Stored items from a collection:
◆ ◆ ◆ ◆

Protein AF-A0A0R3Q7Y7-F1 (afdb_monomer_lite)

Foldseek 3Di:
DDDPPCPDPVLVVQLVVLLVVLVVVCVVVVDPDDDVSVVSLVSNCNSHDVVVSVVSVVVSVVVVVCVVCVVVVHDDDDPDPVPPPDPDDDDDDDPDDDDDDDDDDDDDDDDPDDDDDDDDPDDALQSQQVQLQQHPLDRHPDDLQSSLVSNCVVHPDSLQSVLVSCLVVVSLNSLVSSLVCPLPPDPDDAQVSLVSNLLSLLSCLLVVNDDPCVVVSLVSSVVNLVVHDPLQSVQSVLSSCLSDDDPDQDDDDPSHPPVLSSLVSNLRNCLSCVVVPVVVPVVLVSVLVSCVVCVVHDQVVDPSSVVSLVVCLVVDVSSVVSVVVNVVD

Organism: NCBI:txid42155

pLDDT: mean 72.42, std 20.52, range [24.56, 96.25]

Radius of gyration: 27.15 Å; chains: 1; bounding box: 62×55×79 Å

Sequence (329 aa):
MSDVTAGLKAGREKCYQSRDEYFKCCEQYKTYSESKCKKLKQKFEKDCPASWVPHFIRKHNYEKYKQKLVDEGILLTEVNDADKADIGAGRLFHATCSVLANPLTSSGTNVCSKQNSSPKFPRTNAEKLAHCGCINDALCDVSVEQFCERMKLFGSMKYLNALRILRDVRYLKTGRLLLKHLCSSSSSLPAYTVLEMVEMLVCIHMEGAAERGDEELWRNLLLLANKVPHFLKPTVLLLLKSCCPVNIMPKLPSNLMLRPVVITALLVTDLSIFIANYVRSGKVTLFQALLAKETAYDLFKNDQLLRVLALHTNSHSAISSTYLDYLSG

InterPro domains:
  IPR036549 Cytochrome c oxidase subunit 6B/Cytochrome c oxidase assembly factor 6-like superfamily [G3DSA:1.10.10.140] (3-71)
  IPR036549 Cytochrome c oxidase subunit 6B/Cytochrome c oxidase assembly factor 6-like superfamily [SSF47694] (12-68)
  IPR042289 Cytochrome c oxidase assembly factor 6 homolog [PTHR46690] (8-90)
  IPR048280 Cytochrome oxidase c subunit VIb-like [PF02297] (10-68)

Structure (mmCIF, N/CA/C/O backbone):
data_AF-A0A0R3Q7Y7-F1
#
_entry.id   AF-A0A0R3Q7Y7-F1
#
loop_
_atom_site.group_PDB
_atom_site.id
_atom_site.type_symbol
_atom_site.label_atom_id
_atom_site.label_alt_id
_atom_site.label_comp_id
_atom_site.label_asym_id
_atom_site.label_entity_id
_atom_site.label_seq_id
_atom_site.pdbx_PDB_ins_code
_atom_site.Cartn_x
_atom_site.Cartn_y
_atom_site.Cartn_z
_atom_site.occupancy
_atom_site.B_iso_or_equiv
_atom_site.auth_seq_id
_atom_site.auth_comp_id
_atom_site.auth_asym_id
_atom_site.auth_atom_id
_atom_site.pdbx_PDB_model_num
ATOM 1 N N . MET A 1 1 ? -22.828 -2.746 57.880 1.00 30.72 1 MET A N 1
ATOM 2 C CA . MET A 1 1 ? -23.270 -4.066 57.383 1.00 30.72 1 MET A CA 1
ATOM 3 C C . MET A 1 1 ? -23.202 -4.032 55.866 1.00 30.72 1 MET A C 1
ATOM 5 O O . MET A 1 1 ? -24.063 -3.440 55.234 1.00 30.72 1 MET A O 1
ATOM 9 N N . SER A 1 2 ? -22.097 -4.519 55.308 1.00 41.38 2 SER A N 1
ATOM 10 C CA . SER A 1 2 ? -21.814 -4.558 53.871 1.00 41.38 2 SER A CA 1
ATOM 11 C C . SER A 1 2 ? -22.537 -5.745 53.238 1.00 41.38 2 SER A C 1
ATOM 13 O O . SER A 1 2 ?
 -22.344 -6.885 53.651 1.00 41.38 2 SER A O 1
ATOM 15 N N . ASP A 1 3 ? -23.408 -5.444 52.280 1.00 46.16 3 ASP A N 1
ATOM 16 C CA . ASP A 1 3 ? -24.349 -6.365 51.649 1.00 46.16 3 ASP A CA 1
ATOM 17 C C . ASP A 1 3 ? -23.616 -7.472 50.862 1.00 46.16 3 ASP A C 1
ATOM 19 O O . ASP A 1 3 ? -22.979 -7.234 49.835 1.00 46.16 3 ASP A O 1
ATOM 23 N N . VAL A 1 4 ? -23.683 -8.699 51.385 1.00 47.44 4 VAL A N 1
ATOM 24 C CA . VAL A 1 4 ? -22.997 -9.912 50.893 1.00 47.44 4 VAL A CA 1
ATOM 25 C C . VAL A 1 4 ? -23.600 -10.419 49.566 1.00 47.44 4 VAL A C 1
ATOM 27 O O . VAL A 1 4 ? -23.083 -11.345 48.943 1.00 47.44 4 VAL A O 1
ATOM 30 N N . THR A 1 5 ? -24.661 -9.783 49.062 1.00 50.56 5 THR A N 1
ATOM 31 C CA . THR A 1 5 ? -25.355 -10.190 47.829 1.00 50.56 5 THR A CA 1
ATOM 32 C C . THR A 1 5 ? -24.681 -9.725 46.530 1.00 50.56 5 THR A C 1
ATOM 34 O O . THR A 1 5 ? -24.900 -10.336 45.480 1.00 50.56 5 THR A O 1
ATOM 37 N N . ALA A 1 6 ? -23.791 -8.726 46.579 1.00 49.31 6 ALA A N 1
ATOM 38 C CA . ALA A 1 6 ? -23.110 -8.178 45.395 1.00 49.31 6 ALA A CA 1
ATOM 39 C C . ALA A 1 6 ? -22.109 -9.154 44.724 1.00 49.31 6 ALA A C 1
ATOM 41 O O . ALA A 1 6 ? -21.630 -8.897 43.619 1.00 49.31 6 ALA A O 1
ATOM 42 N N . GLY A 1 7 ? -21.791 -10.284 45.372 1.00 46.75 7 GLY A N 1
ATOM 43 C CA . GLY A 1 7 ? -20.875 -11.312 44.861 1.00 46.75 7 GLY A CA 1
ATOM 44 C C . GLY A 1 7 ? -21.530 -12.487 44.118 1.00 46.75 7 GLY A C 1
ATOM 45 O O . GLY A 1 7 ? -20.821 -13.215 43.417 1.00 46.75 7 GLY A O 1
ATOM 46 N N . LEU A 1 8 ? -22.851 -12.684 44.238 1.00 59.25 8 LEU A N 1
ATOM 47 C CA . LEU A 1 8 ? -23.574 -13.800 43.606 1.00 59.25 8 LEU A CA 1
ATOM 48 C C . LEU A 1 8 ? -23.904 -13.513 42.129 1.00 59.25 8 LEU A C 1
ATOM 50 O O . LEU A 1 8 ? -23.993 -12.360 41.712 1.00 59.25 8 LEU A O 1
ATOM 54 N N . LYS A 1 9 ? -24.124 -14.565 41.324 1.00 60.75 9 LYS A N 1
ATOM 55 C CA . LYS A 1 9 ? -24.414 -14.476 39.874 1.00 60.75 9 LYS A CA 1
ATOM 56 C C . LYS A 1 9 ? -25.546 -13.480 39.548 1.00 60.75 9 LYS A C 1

◆ ◆ ◆ ◆

What you should do: After reading the data above, return it verbatim in full.

Answer section:
Protein AF-A0A0R3Q7Y7-F1 (afdb_monomer_lite)

Foldseek 3Di:
DDDPPCPDPVLVVQLVVLLVVLVVVCVVVVDPDDDVSVVSLVSNCNSHDVVVSVVSVVVSVVVVVCVVCVVVVHDDDDPDPVPPPDPDDDDDDDPDDDDDDDDDDDDDDDDPDDDDDDDDPDDALQSQQVQLQQHPLDRHPDDLQSSLVSNCVVHPDSLQSVLVSCLVVVSLNSLVSSLVCPLPPDPDDAQVSLVSNLLSLLSCLLVVNDDPCVVVSLVSSVVNLVVHDPLQSVQSVLSSCLSDDDPDQDDDDPSHPPVLSSLVSNLRNCLSCVVVPVVVPVVLVSVLVSCVVCVVHDQVVDPSSVVSLVVCLVVDVSSVVSVVVNVVD

Organism: NCBI:txid42155

pLDDT: mean 72.42, std 20.52, range [24.56, 96.25]

Radius of gyration: 27.15 Å; chains: 1; bounding box: 62×55×79 Å

Sequence (329 aa):
MSDVTAGLKAGREKCYQSRDEYFKCCEQYKTYSESKCKKLKQKFEKDCPASWVPHFIRKHNYEKYKQKLVDEGILLTEVNDADKADIGAGRLFHATCSVLANPLTSSGTNVCSKQNSSPKFPRTNAEKLAHCGCINDALCDVSVEQFCERMKLFGSMKYLNALRILRDVRYLKTGRLLLKHLCSSSSSLPAYTVLEMVEMLVCIHMEGAAERGDEELWRNLLLLANKVPHFLKPTVLLLLKSCCPVNIMPKLPSNLMLRPVVITALLVTDLSIFIANYVRSGKVTLFQALLAKETAYDLFKNDQLLRVLALHTNSHSAISSTYLDYLSG

InterPro domains:
  IPR036549 Cytochrome c oxidase subunit 6B/Cytochrome c oxidase assembly factor 6-like superfamily [G3DSA:1.10.10.140] (3-71)
  IPR036549 Cytochrome c oxidase subunit 6B/Cytochrome c oxidase assembly factor 6-like superfamily [SSF47694] (12-68)
  IPR042289 Cytochrome c oxidase assembly factor 6 homolog [PTHR46690] (8-90)
  IPR048280 Cytochrome oxidase c subunit VIb-like [PF02297] (10-68)

Structure (mmCIF, N/CA/C/O backbone):
data_AF-A0A0R3Q7Y7-F1
#
_entry.id   AF-A0A0R3Q7Y7-F1
#
loop_
_atom_site.group_PDB
_atom_site.id
_atom_site.type_symbol
_atom_site.label_atom_id
_atom_site.label_alt_id
_atom_site.label_comp_id
_atom_site.label_asym_id
_atom_site.label_entity_id
_atom_site.label_seq_id
_atom_site.pdbx_PDB_ins_code
_atom_site.Cartn_x
_atom_site.Cartn_y
_atom_site.Cartn_z
_atom_site.occupancy
_atom_site.B_iso_or_equiv
_atom_site.auth_seq_id
_atom_site.auth_comp_id
_atom_site.auth_asym_id
_atom_site.auth_atom_id
_atom_site.pdbx_PDB_model_num
ATOM 1 N N . MET A 1 1 ? -22.828 -2.746 57.880 1.00 30.72 1 MET A N 1
ATOM 2 C CA . MET A 1 1 ? -23.270 -4.066 57.383 1.00 30.72 1 MET A CA 1
ATOM 3 C C . MET A 1 1 ? -23.202 -4.032 55.866 1.00 30.72 1 MET A C 1
ATOM 5 O O . MET A 1 1 ? -24.063 -3.440 55.234 1.00 30.72 1 MET A O 1
ATOM 9 N N . SER A 1 2 ? -22.097 -4.519 55.308 1.00 41.38 2 SER A N 1
ATOM 10 C CA . SER A 1 2 ? -21.814 -4.558 53.871 1.00 41.38 2 SER A CA 1
ATOM 11 C C . SER A 1 2 ? -22.537 -5.745 53.238 1.00 41.38 2 SER A C 1
ATOM 13 O O . SER A 1 2 ?
 -22.344 -6.885 53.651 1.00 41.38 2 SER A O 1
ATOM 15 N N . ASP A 1 3 ? -23.408 -5.444 52.280 1.00 46.16 3 ASP A N 1
ATOM 16 C CA . ASP A 1 3 ? -24.349 -6.365 51.649 1.00 46.16 3 ASP A CA 1
ATOM 17 C C . ASP A 1 3 ? -23.616 -7.472 50.862 1.00 46.16 3 ASP A C 1
ATOM 19 O O . ASP A 1 3 ? -22.979 -7.234 49.835 1.00 46.16 3 ASP A O 1
ATOM 23 N N . VAL A 1 4 ? -23.683 -8.699 51.385 1.00 47.44 4 VAL A N 1
ATOM 24 C CA . VAL A 1 4 ? -22.997 -9.912 50.893 1.00 47.44 4 VAL A CA 1
ATOM 25 C C . VAL A 1 4 ? -23.600 -10.419 49.566 1.00 47.44 4 VAL A C 1
ATOM 27 O O . VAL A 1 4 ? -23.083 -11.345 48.943 1.00 47.44 4 VAL A O 1
ATOM 30 N N . THR A 1 5 ? -24.661 -9.783 49.062 1.00 50.56 5 THR A N 1
ATOM 31 C CA . THR A 1 5 ? -25.355 -10.190 47.829 1.00 50.56 5 THR A CA 1
ATOM 32 C C . THR A 1 5 ? -24.681 -9.725 46.530 1.00 50.56 5 THR A C 1
ATOM 34 O O . THR A 1 5 ? -24.900 -10.336 45.480 1.00 50.56 5 THR A O 1
ATOM 37 N N . ALA A 1 6 ? -23.791 -8.726 46.579 1.00 49.31 6 ALA A N 1
ATOM 38 C CA . ALA A 1 6 ? -23.110 -8.178 45.395 1.00 49.31 6 ALA A CA 1
ATOM 39 C C . ALA A 1 6 ? -22.109 -9.154 44.724 1.00 49.31 6 ALA A C 1
ATOM 41 O O . ALA A 1 6 ? -21.630 -8.897 43.619 1.00 49.31 6 ALA A O 1
ATOM 42 N N . GLY A 1 7 ? -21.791 -10.284 45.372 1.00 46.75 7 GLY A N 1
ATOM 43 C CA . GLY A 1 7 ? -20.875 -11.312 44.861 1.00 46.75 7 GLY A CA 1
ATOM 44 C C . GLY A 1 7 ? -21.530 -12.487 44.118 1.00 46.75 7 GLY A C 1
ATOM 45 O O . GLY A 1 7 ? -20.821 -13.215 43.417 1.00 46.75 7 GLY A O 1
ATOM 46 N N . LEU A 1 8 ? -22.851 -12.684 44.238 1.00 59.25 8 LEU A N 1
ATOM 47 C CA . LEU A 1 8 ? -23.574 -13.800 43.606 1.00 59.25 8 LEU A CA 1
ATOM 48 C C . LEU A 1 8 ? -23.904 -13.513 42.129 1.00 59.25 8 LEU A C 1
ATOM 50 O O . LEU A 1 8 ? -23.993 -12.360 41.712 1.00 59.25 8 LEU A O 1
ATOM 54 N N . LYS A 1 9 ? -24.124 -14.565 41.324 1.00 60.75 9 LYS A N 1
ATOM 55 C CA . LYS A 1 9 ? -24.414 -14.476 39.874 1.00 60.75 9 LYS A CA 1
ATOM 56 C C . LYS A 1 9 ? -25.546 -13.480 39.548 1.00 60.75 9 LYS A C 1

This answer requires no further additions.